→ **DATA FOR THE TASK**
-- Opening Marker --
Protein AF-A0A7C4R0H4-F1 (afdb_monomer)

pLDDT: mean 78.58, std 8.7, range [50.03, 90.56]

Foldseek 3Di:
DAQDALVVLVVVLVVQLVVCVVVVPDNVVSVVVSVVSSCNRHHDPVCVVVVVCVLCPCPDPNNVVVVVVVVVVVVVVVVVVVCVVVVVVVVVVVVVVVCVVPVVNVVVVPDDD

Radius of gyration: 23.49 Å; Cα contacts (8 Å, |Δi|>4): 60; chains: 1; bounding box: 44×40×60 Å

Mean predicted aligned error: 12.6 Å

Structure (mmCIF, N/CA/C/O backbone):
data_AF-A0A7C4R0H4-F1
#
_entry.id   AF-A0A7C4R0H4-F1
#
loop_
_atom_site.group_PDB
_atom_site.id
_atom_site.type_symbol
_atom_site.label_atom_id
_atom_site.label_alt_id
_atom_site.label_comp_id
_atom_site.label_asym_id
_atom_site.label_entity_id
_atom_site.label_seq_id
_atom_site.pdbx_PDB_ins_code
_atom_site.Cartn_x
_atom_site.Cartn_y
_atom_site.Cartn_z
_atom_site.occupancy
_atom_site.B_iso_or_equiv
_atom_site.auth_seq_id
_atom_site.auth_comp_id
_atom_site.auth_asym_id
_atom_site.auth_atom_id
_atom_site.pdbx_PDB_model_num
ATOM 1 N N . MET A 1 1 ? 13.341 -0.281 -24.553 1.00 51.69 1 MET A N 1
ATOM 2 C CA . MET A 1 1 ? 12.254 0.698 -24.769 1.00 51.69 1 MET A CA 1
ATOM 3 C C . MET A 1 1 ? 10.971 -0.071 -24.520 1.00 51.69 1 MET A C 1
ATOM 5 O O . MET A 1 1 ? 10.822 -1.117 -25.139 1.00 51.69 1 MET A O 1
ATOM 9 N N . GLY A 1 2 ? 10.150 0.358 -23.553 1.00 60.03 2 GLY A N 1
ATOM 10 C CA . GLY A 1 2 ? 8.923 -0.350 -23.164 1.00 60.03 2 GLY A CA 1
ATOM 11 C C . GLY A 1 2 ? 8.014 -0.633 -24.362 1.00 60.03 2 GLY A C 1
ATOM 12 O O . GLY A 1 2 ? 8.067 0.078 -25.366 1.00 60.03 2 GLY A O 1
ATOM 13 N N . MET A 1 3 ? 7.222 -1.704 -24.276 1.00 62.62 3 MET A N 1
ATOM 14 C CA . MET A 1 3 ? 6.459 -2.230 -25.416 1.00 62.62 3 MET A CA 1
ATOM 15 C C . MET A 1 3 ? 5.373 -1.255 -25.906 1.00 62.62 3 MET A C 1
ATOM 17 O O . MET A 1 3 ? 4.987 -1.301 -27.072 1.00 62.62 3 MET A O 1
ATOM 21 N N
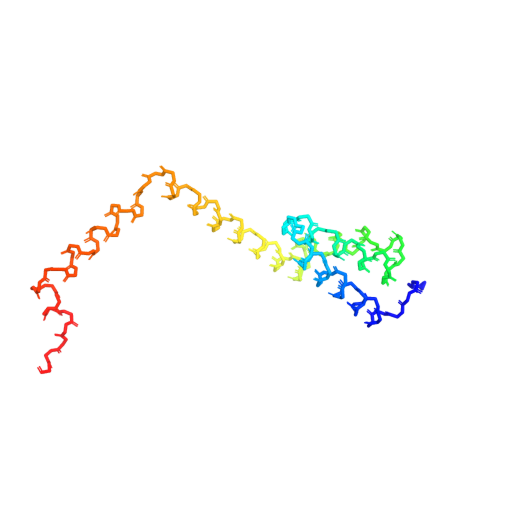 . LEU A 1 4 ? 4.906 -0.361 -25.029 1.00 73.06 4 LEU A N 1
ATOM 22 C CA . LEU A 1 4 ? 4.007 0.753 -25.328 1.00 73.06 4 LEU A CA 1
ATOM 23 C C . LEU A 1 4 ? 4.436 2.021 -24.579 1.00 73.06 4 LEU A C 1
ATOM 25 O O . LEU A 1 4 ? 5.069 1.946 -23.524 1.00 73.06 4 LEU A O 1
ATOM 29 N N . ASP A 1 5 ? 4.002 3.186 -25.075 1.00 82.69 5 ASP A N 1
ATOM 30 C CA . ASP A 1 5 ? 4.139 4.450 -24.349 1.00 82.69 5 ASP A CA 1
ATOM 31 C C . ASP A 1 5 ? 3.571 4.336 -22.918 1.00 82.69 5 ASP A C 1
ATOM 33 O O . ASP A 1 5 ? 2.503 3.736 -22.721 1.00 82.69 5 ASP A O 1
ATOM 37 N N . PRO A 1 6 ? 4.223 4.938 -21.904 1.00 79.81 6 PRO A N 1
ATOM 38 C CA . PRO A 1 6 ? 3.816 4.812 -20.501 1.00 79.81 6 PRO A CA 1
ATOM 39 C C . PRO A 1 6 ? 2.360 5.224 -20.247 1.00 79.81 6 PRO A C 1
ATOM 41 O O . PRO A 1 6 ? 1.649 4.583 -19.472 1.00 79.81 6 PRO A O 1
ATOM 44 N N . LEU A 1 7 ? 1.889 6.261 -20.947 1.00 82.81 7 LEU A N 1
ATOM 45 C CA . LEU A 1 7 ? 0.514 6.754 -20.848 1.00 82.81 7 LEU A CA 1
ATOM 46 C C . LEU A 1 7 ? -0.505 5.756 -21.413 1.00 82.81 7 LEU A C 1
ATOM 48 O O . LEU A 1 7 ? -1.547 5.534 -20.798 1.00 82.81 7 LEU A O 1
ATOM 52 N N . LEU A 1 8 ? -0.201 5.116 -22.548 1.00 84.25 8 LEU A N 1
ATOM 53 C CA . LEU A 1 8 ? -1.069 4.092 -23.139 1.00 84.25 8 LEU A CA 1
ATOM 54 C C . LEU A 1 8 ? -1.118 2.841 -22.261 1.00 84.25 8 LEU A C 1
ATOM 56 O O . LEU A 1 8 ? -2.196 2.298 -22.022 1.00 84.25 8 LEU A O 1
ATOM 60 N N . SER A 1 9 ? 0.028 2.432 -21.717 1.00 83.44 9 SER A N 1
ATOM 61 C CA . SER A 1 9 ? 0.120 1.309 -20.780 1.00 83.44 9 SER A CA 1
ATOM 62 C C . SER A 1 9 ? -0.729 1.542 -19.525 1.00 83.44 9 SER A C 1
ATOM 64 O O . SER A 1 9 ? -1.467 0.649 -19.100 1.00 83.44 9 SER A O 1
ATOM 66 N N . MET A 1 10 ? -0.697 2.761 -18.971 1.00 83.50 10 MET A N 1
ATOM 67 C CA . MET A 1 10 ? -1.539 3.161 -17.838 1.00 83.50 10 MET A CA 1
ATOM 68 C C . MET A 1 10 ? -3.031 3.068 -18.175 1.00 83.50 10 MET A C 1
ATOM 70 O O . MET A 1 10 ? -3.806 2.508 -17.399 1.00 83.50 10 MET A O 1
ATOM 74 N N . LEU A 1 11 ? -3.429 3.565 -19.348 1.00 88.31 11 LEU A N 1
ATOM 75 C CA . LEU A 1 11 ? -4.822 3.580 -19.800 1.00 88.31 11 LEU A CA 1
ATOM 76 C C . LEU A 1 11 ? -5.368 2.155 -19.999 1.00 88.31 11 LEU A C 1
ATOM 78 O O . LEU A 1 11 ? -6.476 1.839 -19.559 1.00 88.31 11 LEU A O 1
ATOM 82 N N . ILE A 1 12 ? -4.559 1.266 -20.583 1.00 86.19 12 ILE A N 1
ATOM 83 C CA . ILE A 1 12 ? -4.900 -0.151 -20.781 1.00 86.19 12 ILE A CA 1
ATOM 84 C C . ILE A 1 12 ? -5.018 -0.880 -19.437 1.00 86.19 12 ILE A C 1
ATOM 86 O O . ILE A 1 12 ? -5.994 -1.602 -19.222 1.00 86.19 12 ILE A O 1
ATOM 90 N N . SER A 1 13 ? -4.076 -0.676 -18.510 1.00 85.00 13 SER A N 1
ATOM 91 C CA . SER A 1 13 ? -4.138 -1.309 -17.184 1.00 85.00 13 SER A CA 1
ATOM 92 C C . SER A 1 13 ? -5.335 -0.817 -16.367 1.00 85.00 13 SER A C 1
ATOM 94 O O . SER A 1 13 ? -6.020 -1.617 -15.728 1.00 85.00 13 SER A O 1
ATOM 96 N N . PHE A 1 14 ? -5.664 0.474 -16.451 1.00 85.69 14 PHE A N 1
ATOM 97 C CA . PHE A 1 14 ? -6.841 1.025 -15.783 1.00 85.69 14 PHE A CA 1
ATOM 98 C C . PHE A 1 14 ? -8.146 0.447 -16.349 1.00 85.69 14 PHE A C 1
ATOM 100 O O . PHE A 1 14 ? -9.050 0.083 -15.595 1.00 85.69 14 PHE A O 1
ATOM 107 N N . CYS A 1 15 ? -8.225 0.282 -17.672 1.00 87.19 15 CYS A N 1
ATOM 108 C CA . CYS A 1 15 ? -9.353 -0.390 -18.312 1.00 87.19 15 CYS A CA 1
ATOM 109 C C . CYS A 1 15 ? -9.465 -1.855 -17.850 1.00 87.19 15 CYS A C 1
ATOM 111 O O . CYS A 1 15 ? -10.550 -2.320 -17.496 1.00 87.19 15 CYS A O 1
ATOM 113 N N . LEU A 1 16 ? -8.337 -2.565 -17.750 1.00 87.38 16 LEU A N 1
ATOM 114 C CA . LEU A 1 16 ? -8.287 -3.944 -17.263 1.00 87.38 16 LEU A CA 1
ATOM 115 C C . LEU A 1 16 ? -8.715 -4.063 -15.791 1.00 87.38 16 LEU A C 1
ATOM 117 O O . LEU A 1 16 ? -9.472 -4.975 -15.454 1.00 87.38 16 LEU A O 1
ATOM 121 N N . LEU A 1 17 ? -8.311 -3.119 -14.935 1.00 86.12 17 LEU A N 1
ATOM 122 C CA . LEU A 1 17 ? -8.790 -3.020 -13.554 1.00 86.12 17 LEU A CA 1
ATOM 123 C C . LEU A 1 17 ? -10.313 -2.842 -13.517 1.00 86.12 17 LEU A C 1
ATOM 125 O O . LEU A 1 17 ? -10.998 -3.567 -12.794 1.00 86.12 17 LEU A O 1
ATOM 129 N N . GLY A 1 18 ? -10.848 -1.931 -14.334 1.00 85.50 18 GLY A N 1
ATOM 130 C CA . GLY A 1 18 ? -12.289 -1.707 -14.462 1.00 85.50 18 GLY A CA 1
ATOM 131 C C . GLY A 1 18 ? -13.046 -2.972 -14.872 1.00 85.50 18 GLY A C 1
ATOM 132 O O . GLY A 1 18 ? -14.058 -3.317 -14.260 1.00 85.50 18 GLY A O 1
ATOM 133 N N . VAL A 1 19 ? -12.517 -3.724 -15.841 1.00 88.62 19 VAL A N 1
ATOM 134 C CA . VAL A 1 19 ? -13.098 -5.002 -16.284 1.00 88.62 19 VAL A CA 1
ATOM 135 C C . VAL A 1 19 ? -13.030 -6.069 -15.186 1.00 88.62 19 VAL A C 1
ATOM 137 O O . VAL A 1 19 ? -14.013 -6.778 -14.960 1.00 88.62 19 VAL A O 1
ATOM 140 N N . MET A 1 20 ? -11.908 -6.190 -14.472 1.00 84.88 20 MET A N 1
ATOM 141 C CA . MET A 1 20 ? -11.769 -7.153 -13.372 1.00 84.88 20 MET A CA 1
ATOM 142 C C . MET A 1 20 ? -12.722 -6.850 -12.210 1.00 84.88 20 MET A C 1
ATOM 144 O O . MET A 1 20 ? -13.324 -7.773 -11.652 1.00 84.88 20 MET A O 1
ATOM 148 N N . LEU A 1 21 ? -12.904 -5.567 -11.888 1.00 85.25 21 LEU A N 1
ATOM 149 C CA . LEU A 1 21 ? -13.878 -5.109 -10.897 1.00 85.25 21 LEU A CA 1
ATOM 150 C C . LEU A 1 21 ? -15.313 -5.392 -11.351 1.00 85.25 21 LEU A C 1
ATOM 152 O O . LEU A 1 21 ? -16.108 -5.921 -10.570 1.00 85.25 21 LEU A O 1
ATOM 156 N N . TYR A 1 22 ? -15.632 -5.120 -12.620 1.00 87.69 22 TYR A N 1
ATOM 157 C CA . TYR A 1 22 ? -16.944 -5.420 -13.199 1.00 87.69 22 TYR A CA 1
ATOM 158 C C . TYR A 1 22 ? -17.267 -6.917 -13.128 1.00 87.69 22 TYR A C 1
ATOM 160 O O . TYR A 1 22 ? -18.368 -7.312 -12.742 1.00 87.69 22 TYR A O 1
ATOM 168 N N . LYS A 1 23 ? -16.277 -7.772 -13.407 1.00 84.69 23 LYS A N 1
ATOM 169 C CA . LYS A 1 23 ? -16.425 -9.233 -13.384 1.00 84.69 23 LYS A CA 1
ATOM 170 C C . LYS A 1 23 ? -16.395 -9.840 -11.972 1.00 84.69 23 LYS A C 1
ATOM 172 O O . LYS A 1 23 ? -16.318 -11.060 -11.843 1.00 84.69 23 LYS A O 1
ATOM 177 N N . ARG A 1 24 ? -16.470 -9.014 -10.915 1.00 81.00 24 ARG A N 1
ATOM 178 C CA . ARG A 1 24 ? -16.472 -9.434 -9.499 1.00 81.00 24 ARG A CA 1
ATOM 179 C C . ARG A 1 24 ? -15.264 -10.311 -9.129 1.00 81.00 24 ARG A C 1
ATOM 181 O O . ARG A 1 24 ? -15.377 -11.195 -8.278 1.00 81.00 24 ARG A O 1
ATOM 188 N N . VAL A 1 25 ? -14.102 -10.091 -9.750 1.00 82.69 25 VAL A N 1
ATOM 189 C CA . VAL A 1 25 ? -12.865 -10.770 -9.329 1.00 82.69 25 VAL A CA 1
ATOM 190 C C . VAL A 1 25 ? -12.540 -10.336 -7.896 1.00 82.69 25 VAL A C 1
ATOM 192 O O . VAL A 1 25 ? -12.774 -9.184 -7.527 1.00 82.69 25 VAL A O 1
ATOM 195 N N . LYS A 1 26 ? -12.018 -11.253 -7.064 1.00 85.44 26 LYS A N 1
ATOM 196 C CA . LYS A 1 26 ? -11.602 -10.919 -5.691 1.00 85.44 26 LYS A CA 1
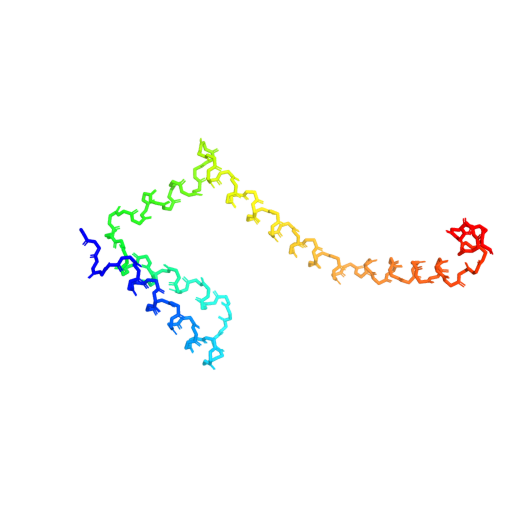ATOM 197 C C . LYS A 1 26 ? -10.678 -9.703 -5.738 1.00 85.44 26 LYS A C 1
ATOM 199 O O . LYS A 1 26 ? -9.655 -9.745 -6.419 1.00 85.44 26 LYS A O 1
ATOM 204 N N . LEU A 1 27 ? -11.028 -8.657 -4.989 1.00 78.06 27 LEU A N 1
ATOM 205 C CA . LEU A 1 27 ? -10.354 -7.358 -5.041 1.00 78.06 27 LEU A CA 1
ATOM 206 C C . LEU A 1 27 ? -8.834 -7.485 -4.862 1.00 78.06 27 LEU A C 1
ATOM 208 O O . LEU A 1 27 ? -8.077 -6.872 -5.602 1.00 78.06 27 LEU A O 1
ATOM 212 N N . GLY A 1 28 ? -8.393 -8.353 -3.944 1.00 77.06 28 GLY A N 1
ATOM 213 C CA . GLY A 1 28 ? -6.970 -8.613 -3.716 1.00 77.06 28 GLY A CA 1
ATOM 214 C C . GLY A 1 28 ? -6.240 -9.189 -4.933 1.00 77.06 28 GLY A C 1
ATOM 215 O O . GLY A 1 28 ? -5.107 -8.813 -5.188 1.00 77.06 28 GLY A O 1
ATOM 216 N N . ILE A 1 29 ? -6.890 -10.045 -5.729 1.00 80.62 29 ILE A N 1
ATOM 217 C CA . ILE A 1 29 ? -6.287 -10.596 -6.954 1.00 80.62 29 ILE A CA 1
ATOM 218 C C . ILE A 1 29 ? -6.201 -9.505 -8.021 1.00 80.62 29 ILE A C 1
ATOM 220 O O . ILE A 1 29 ? -5.161 -9.351 -8.652 1.00 80.62 29 ILE A O 1
ATOM 224 N N . ALA A 1 30 ? -7.270 -8.722 -8.195 1.00 85.00 30 ALA A N 1
ATOM 225 C CA . ALA A 1 30 ? -7.285 -7.628 -9.163 1.00 85.00 30 ALA A CA 1
ATOM 226 C C . ALA A 1 30 ? -6.173 -6.608 -8.867 1.00 85.00 30 ALA A C 1
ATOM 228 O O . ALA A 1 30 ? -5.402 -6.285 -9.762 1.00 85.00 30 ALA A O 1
-- Closing Marker --
All that belongs in your answer is the stretch of entries above from the line with "ATOM 3 C C ." through the line with "ATOM 10 C CA", printed exactly.

ATOM 3 C C . MET A 1 1 ? 10.971 -0.071 -24.520 1.00 51.69 1 MET A C 1
ATOM 5 O O . MET A 1 1 ? 10.822 -1.117 -25.139 1.00 51.69 1 MET A O 1
ATOM 9 N N . GLY A 1 2 ? 10.150 0.358 -23.553 1.00 60.03 2 GLY A N 1
ATOM 10 C CA . GLY A 1 2 ? 8.923 -0.350 -23.164 1.00 60.03 2 GLY A CA 1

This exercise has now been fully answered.